For two rounds, the Penguins’ power play was the best in the NHL. Sidney Crosby, Evgeni Malkin, Kris Letang, Chris Kunitz, James Neal, Iginla and Paul Martin were all averaging over two minutes per game on the man advantage; after Game 3, Crosby and Malkin were over five minutes.

But here’s the Pittsburgh Penguins’ greatest failure in the 2013 Eastern Conference Final, and arguably the reason they’re a loss away from elimination:

0-for-12.

Twenty-four minutes of power-play time – including four minutes in overtime of Game 3 on Wednesday night – and nothing to show for it. Twenty-five shots against Tuukka Rask on the power play, and nothing got past him.

The power play was the lifeblood of this team through two rounds, as 28 percent of their total goals were scored on the man advantage. By comparison, the Bruins had 18 percent of their total goals come from the power play.

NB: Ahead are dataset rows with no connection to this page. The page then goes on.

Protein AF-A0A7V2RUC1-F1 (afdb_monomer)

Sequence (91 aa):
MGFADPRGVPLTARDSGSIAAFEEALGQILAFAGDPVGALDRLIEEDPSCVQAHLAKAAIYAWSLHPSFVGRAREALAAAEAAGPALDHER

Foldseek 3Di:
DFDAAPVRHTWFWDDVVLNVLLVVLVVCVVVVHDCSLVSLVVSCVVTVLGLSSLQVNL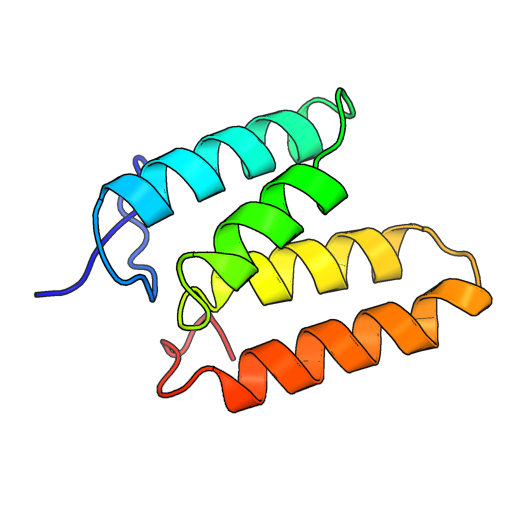VVLVVVPDPVSPVVSVVSNVSSVVSDDTDPVSD

Secondary structure (DSSP, 8-state):
--EE-TTS-EE--SSHHHHHHHHHHHHHHHHT-S-HHHHHHHHHHH-TT-HHHHHHHHHHHHHT--TTHHHHHHHHHHHHHHSS---GGG-

Solvent-accessible surface area (backbone atoms only — not comparable to full-atom values): 5101 Å² total; per-residue (Å²): 134,86,44,56,46,101,86,67,50,74,47,50,50,87,48,74,63,54,47,52,53,49,50,53,24,49,49,22,57,78,65,76,41,91,58,33,62,64,44,32,49,52,46,39,72,76,36,57,46,25,34,63,44,27,44,52,51,15,49,56,30,55,69,63,77,44,78,83,30,51,60,56,16,50,52,27,43,54,48,28,69,67,34,53,90,64,51,85,93,71,111

Mean predicted aligned error: 3.21 Å

Nearest PDB structures (foldseek):
  5jqy-assembly1_A  TM=7.918E-01  e=1.170E-01  Homo sapiens
  7y4i-assembly1_B  TM=7.456E-01  e=7.146E-01  Arabidopsis thaliana
  3fp4-assembly1_A  TM=7.118E-01  e=6.714E-01  Saccharomyces cerevisiae
  3fp2-assembly1_A  TM=7.574E-01  e=1.822E+00  Saccharomyces cerevisiae
  7yeh-assembly1_A  TM=7.491E-01  e=2.064E+00  Homo sapiens

Radius of gyration: 12.45 Å; Cα contacts (8 Å, |Δi|>4): 109; chains: 1; bounding box: 26×28×33 Å

Structure (mmCIF, N/CA/C/O backbone):
data_AF-A0A7V2RUC1-F1
#
_entry.id   AF-A0A7V2RUC1-F1
#
loop_
_atom_site.group_PDB
_atom_site.id
_atom_site.type_symbol
_atom_site.label_atom_id
_atom_site.label_alt_id
_atom_site.label_comp_id
_atom_site.label_asym_id
_atom_site.label_entity_id
_atom_site.label_seq_id
_atom_site.pdbx_PDB_ins_code
_atom_site.Cartn_x
_atom_site.Cartn_y
_atom_site.Cartn_z
_atom_site.occupancy
_atom_site.B_iso_or_equiv
_atom_site.auth_seq_id
_atom_site.auth_comp_id
_atom_site.auth_asym_id
_atom_site.auth_atom_id
_atom_site.pdbx_PDB_model_num
ATOM 1 N N . MET A 1 1 ? -14.374 -2.950 14.895 1.00 49.06 1 MET A N 1
ATOM 2 C CA . MET A 1 1 ? -14.629 -1.514 14.657 1.00 49.06 1 MET A CA 1
ATOM 3 C C . MET A 1 1 ? -13.802 -1.173 13.431 1.00 49.06 1 MET A C 1
ATOM 5 O O . MET A 1 1 ? -12.607 -1.413 13.490 1.00 49.06 1 MET A O 1
ATOM 9 N N . GLY A 1 2 ? -14.425 -0.833 12.300 1.00 75.00 2 GLY A N 1
ATOM 10 C CA . GLY A 1 2 ? -13.688 -0.572 11.055 1.00 75.00 2 GLY A CA 1
ATOM 11 C C . GLY A 1 2 ? -12.980 0.780 11.110 1.00 75.00 2 GLY A C 1
ATOM 12 O O . GLY A 1 2 ? -13.496 1.699 11.748 1.00 75.00 2 GLY A O 1
ATOM 13 N N . PHE A 1 3 ? -11.815 0.891 10.475 1.00 91.12 3 PHE A N 1
ATOM 14 C CA . PHE A 1 3 ? -11.123 2.166 10.295 1.00 91.12 3 PHE A CA 1
ATOM 15 C C . PHE A 1 3 ? -11.587 2.821 8.996 1.00 91.12 3 PHE A C 1
ATOM 17 O O . PHE A 1 3 ? -12.037 2.137 8.079 1.00 91.12 3 PHE A O 1
ATOM 24 N N . ALA A 1 4 ? -11.515 4.146 8.933 1.00 94.12 4 ALA A N 1
ATOM 25 C CA . ALA A 1 4 ? -11.823 4.909 7.734 1.00 94.12 4 ALA A CA 1
ATOM 26 C C . ALA A 1 4 ? -10.793 6.021 7.555 1.00 94.12 4 ALA A C 1
ATOM 28 O O . ALA A 1 4 ? -10.244 6.531 8.535 1.00 94.12 4 ALA A O 1
ATOM 29 N N . ASP A 1 5 ? -10.543 6.380 6.303 1.00 93.81 5 ASP A N 1
ATOM 30 C CA . ASP A 1 5 ? -9.672 7.490 5.941 1.00 93.81 5 ASP A CA 1
ATOM 31 C C . ASP A 1 5 ? -10.325 8.860 6.258 1.00 93.81 5 ASP A C 1
ATOM 33 O O . ASP A 1 5 ? -11.512 8.933 6.607 1.00 93.81 5 ASP A O 1
ATOM 37 N N . PRO A 1 6 ? -9.595 9.985 6.114 1.00 94.62 6 PRO A N 1
ATOM 38 C CA . PRO A 1 6 ? -10.149 11.325 6.341 1.00 94.62 6 PRO A CA 1
ATOM 39 C C . PRO A 1 6 ? -11.315 11.710 5.417 1.00 94.62 6 PRO A C 1
ATOM 41 O O . PRO A 1 6 ? -12.018 12.685 5.685 1.00 94.62 6 PRO A O 1
ATOM 44 N N . ARG A 1 7 ? -11.515 10.973 4.320 1.00 93.88 7 ARG A N 1
ATOM 45 C CA . ARG A 1 7 ? -12.601 11.158 3.349 1.00 93.88 7 ARG A CA 1
ATOM 46 C C . ARG A 1 7 ? -13.816 10.281 3.691 1.00 93.88 7 ARG A C 1
ATOM 48 O O . ARG A 1 7 ? -14.829 10.358 3.001 1.00 93.88 7 ARG A O 1
ATOM 55 N N . GLY A 1 8 ? -13.744 9.491 4.764 1.00 93.75 8 GLY A N 1
ATOM 56 C CA . GLY A 1 8 ? -14.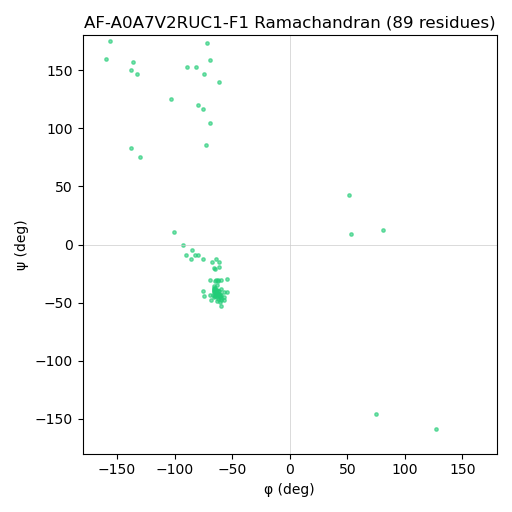805 8.596 5.219 1.00 93.75 8 GLY A CA 1
ATOM 57 C C . GLY A 1 8 ? -14.861 7.265 4.469 1.00 93.75 8 GLY A C 1
ATOM 58 O O . GLY A 1 8 ? -15.850 6.546 4.609 1.00 93.75 8 GLY A O 1
ATOM 59 N N . VAL A 1 9 ? -13.834 6.926 3.685 1.00 92.94 9 VAL A N 1
ATOM 60 C CA . VAL A 1 9 ? -13.735 5.638 2.992 1.00 92.94 9 VAL A CA 1
ATOM 61 C C . VAL A 1 9 ? -13.244 4.589 3.991 1.00 92.94 9 VAL A C 1
ATOM 63 O O . VAL A 1 9 ? -12.161 4.762 4.551 1.00 92.94 9 VAL A O 1
ATOM 66 N N . PRO A 1 10 ? -14.015 3.519 4.261 1.00 93.81 10 PRO A N 1
ATOM 67 C CA . PRO A 1 10 ? -13.565 2.441 5.135 1.00 93.81 10 PRO A CA 1
ATOM 68 C C . PRO A 1 10 ? -12.319 1.766 4.561 1.00 93.81 10 PRO A C 1
ATOM 70 O O . PRO A 1 10 ? -12.271 1.538 3.361 1.00 93.81 10 PRO A O 1
ATOM 73 N N . LEU A 1 11 ? -11.352 1.413 5.405 1.00 92.81 11 LEU A N 1
ATOM 74 C CA . LEU A 1 11 ? -10.110 0.750 5.005 1.00 92.81 11 LEU A CA 1
ATOM 75 C C . LEU A 1 11 ? -9.815 -0.444 5.911 1.00 92.81 11 LEU A C 1
ATOM 77 O O . LEU A 1 11 ? -10.085 -0.399 7.120 1.00 92.81 11 LEU A O 1
ATOM 81 N N . THR A 1 12 ? -9.201 -1.484 5.345 1.00 94.31 12 THR A N 1
ATOM 82 C CA . THR A 1 12 ? -8.573 -2.534 6.154 1.00 94.31 12 THR A CA 1
ATOM 83 C C . THR A 1 12 ? -7.255 -2.001 6.715 1.00 94.31 12 THR A C 1
ATOM 85 O O . THR A 1 12 ? -6.347 -1.642 5.968 1.00 94.31 12 THR A O 1
ATOM 88 N N . ALA A 1 13 ? -7.169 -1.906 8.042 1.00 93.38 13 ALA A N 1
ATOM 89 C CA . ALA A 1 13 ? -5.997 -1.442 8.778 1.00 93.38 13 ALA A CA 1
ATOM 90 C C . ALA A 1 13 ? -6.049 -1.932 10.234 1.00 93.38 13 ALA A C 1
ATOM 92 O O . ALA A 1 13 ? -7.124 -2.237 10.761 1.00 93.38 13 ALA A O 1
ATOM 93 N N . ARG A 1 14 ? -4.895 -1.965 10.904 1.00 93.62 14 ARG A N 1
ATOM 94 C CA . ARG A 1 14 ? -4.768 -2.322 12.322 1.00 93.62 14 ARG A CA 1
ATOM 95 C C . ARG A 1 14 ? -5.256 -1.220 13.256 1.00 93.62 14 ARG A C 1
ATOM 97 O O . ARG A 1 14 ? -5.908 -1.517 14.257 1.00 93.62 14 ARG A O 1
ATOM 104 N N . ASP A 1 15 ? -4.889 0.027 12.972 1.00 93.88 15 ASP A N 1
ATOM 105 C CA . ASP A 1 15 ? -5.153 1.177 13.836 1.00 93.88 15 ASP A CA 1
ATOM 106 C C . ASP A 1 15 ? -5.170 2.511 13.065 1.00 93.88 15 ASP A C 1
ATOM 108 O O . ASP A 1 15 ? -4.905 2.579 11.864 1.00 93.88 15 ASP A O 1
ATOM 112 N N . SER A 1 16 ? -5.498 3.606 13.760 1.00 93.88 16 SER A N 1
ATOM 113 C CA . SER A 1 16 ? -5.494 4.956 13.179 1.00 93.88 16 SER A CA 1
ATOM 114 C C . SER A 1 16 ? -4.099 5.449 12.778 1.00 93.88 16 SER A C 1
ATOM 116 O O . SER A 1 16 ? -3.995 6.375 11.978 1.00 93.88 16 SER A O 1
ATOM 118 N N . GLY A 1 17 ? -3.035 4.866 13.336 1.00 96.38 17 GLY A N 1
ATOM 119 C CA . GLY A 1 17 ? -1.656 5.139 12.941 1.00 96.38 17 GLY A CA 1
ATOM 120 C C . GLY A 1 17 ? -1.366 4.598 11.544 1.00 96.38 17 GLY A C 1
ATOM 121 O O . GLY A 1 17 ? -0.833 5.339 10.722 1.00 96.38 17 GLY A O 1
ATOM 122 N N . SER A 1 18 ? -1.820 3.379 11.236 1.00 96.75 18 SER A N 1
ATOM 123 C CA . SER A 1 18 ? -1.753 2.815 9.879 1.00 96.75 18 SER A CA 1
ATOM 124 C C . SER A 1 18 ? -2.466 3.705 8.854 1.00 96.75 18 SER A C 1
ATOM 126 O O . SER A 1 18 ? -1.943 3.938 7.767 1.00 96.75 18 SER A O 1
ATOM 128 N N . ILE A 1 19 ? -3.628 4.265 9.217 1.00 96.88 19 ILE A N 1
ATOM 129 C CA . ILE A 1 19 ? -4.363 5.211 8.360 1.00 96.88 19 ILE A CA 1
ATOM 130 C C . ILE A 1 19 ? -3.541 6.480 8.124 1.00 96.88 19 ILE A C 1
ATOM 132 O O . ILE A 1 19 ? -3.380 6.902 6.984 1.00 96.88 19 ILE A O 1
ATOM 136 N N . ALA A 1 20 ? -2.983 7.079 9.178 1.00 97.06 20 ALA A N 1
ATOM 137 C CA . ALA A 1 20 ? -2.164 8.282 9.043 1.00 97.06 20 ALA A CA 1
ATOM 138 C C . ALA A 1 20 ? -0.905 8.040 8.190 1.00 97.06 20 ALA A C 1
ATOM 140 O O . ALA A 1 20 ? -0.553 8.878 7.361 1.00 97.06 20 ALA A O 1
ATOM 141 N N . ALA A 1 21 ? -0.252 6.888 8.355 1.00 97.81 21 ALA A N 1
ATOM 142 C CA . ALA A 1 21 ? 0.901 6.494 7.552 1.00 97.81 21 ALA A CA 1
ATOM 143 C C . ALA A 1 21 ? 0.528 6.271 6.077 1.00 97.81 21 ALA A C 1
ATOM 145 O O . ALA A 1 21 ? 1.264 6.698 5.185 1.00 97.81 21 ALA A O 1
ATOM 146 N N . PHE A 1 22 ? -0.632 5.660 5.811 1.00 97.75 22 PHE A N 1
ATOM 147 C CA . PHE A 1 22 ? -1.147 5.515 4.452 1.00 97.75 22 PHE A CA 1
ATOM 148 C C . PHE A 1 22 ? -1.449 6.876 3.815 1.00 97.75 22 PHE A C 1
ATOM 150 O O . PHE A 1 22 ? -1.070 7.100 2.668 1.00 97.75 22 PHE A O 1
ATOM 157 N N . GLU A 1 23 ? -2.062 7.808 4.549 1.00 97.56 23 GLU A N 1
ATOM 158 C CA . GLU A 1 23 ? -2.343 9.158 4.044 1.00 97.56 23 GLU A CA 1
ATOM 159 C C . GLU A 1 23 ? -1.073 9.942 3.706 1.00 97.56 23 GLU A C 1
ATOM 161 O O . GLU A 1 23 ? -1.032 10.629 2.685 1.00 97.56 23 GLU A O 1
ATOM 166 N N . GLU A 1 24 ? -0.023 9.821 4.518 1.00 97.50 24 GLU A N 1
ATOM 167 C CA . GLU A 1 24 ? 1.276 10.431 4.219 1.00 97.50 24 GLU A CA 1
ATOM 168 C C . GLU A 1 24 ? 1.865 9.859 2.920 1.00 97.50 24 GLU A C 1
ATOM 170 O O . GLU A 1 24 ? 2.269 10.609 2.027 1.00 97.50 24 GLU A O 1
ATOM 175 N N . ALA A 1 25 ? 1.852 8.530 2.763 1.0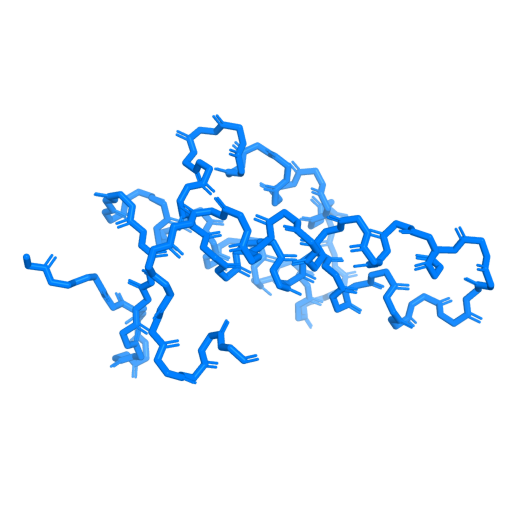0 98.06 25 ALA A N 1
ATOM 176 C CA . ALA A 1 25 ? 2.310 7.882 1.537 1.00 98.06 25 ALA A CA 1
ATOM 177 C C . ALA A 1 25 ? 1.462 8.297 0.322 1.00 98.06 25 ALA A C 1
ATOM 179 O O . ALA A 1 25 ? 2.002 8.605 -0.740 1.00 98.06 25 ALA A O 1
ATOM 180 N N . LEU A 1 26 ? 0.139 8.372 0.476 1.00 97.44 26 LEU A N 1
ATOM 181 C CA . LEU A 1 26 ? -0.775 8.828 -0.568 1.00 97.44 26 LEU A CA 1
ATOM 182 C C . LEU A 1 26 ? -0.489 10.279 -0.976 1.00 97.44 26 LEU A C 1
ATOM 184 O O . LEU A 1 26 ? -0.480 10.587 -2.168 1.00 97.44 26 LEU A O 1
ATOM 188 N N . GLY A 1 27 ? -0.186 11.153 -0.014 1.00 97.81 27 GLY A N 1
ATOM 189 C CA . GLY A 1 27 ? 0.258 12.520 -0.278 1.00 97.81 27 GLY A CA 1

The power play’s failure hurt the team the most in Games 1 and 3. In the opening game, the Penguins had three chances to even the score after David Krejci’s first-period goal, and failed. In Game 3, they had two power plays in OT – including one in double-overtime after a two many men on the ice call against the Bruins – and failed to end the game.

The Bruins obviously deserve credit, coming into the playoffs with the fourth-best kill in the regular season. Rask has been superb as the last line of defense.

But this was an all-star team masquerading as a power play. This had potential Hall of Famers and Norris Trophy winners and Rocket Richard candidates. This was a power play that made jaws drop in practice, and that was rolling at a 28-percent clip entering the Bruins series.

Yet the Penguins’ stars have come up empty: Zero points for Crosby, Malkin, Iginla, Neal and Letang. Two goals in 275 minutes of hockey, 24 of them spent with the Bruins down a man.

And now, they could be ousted in four games because of that futility.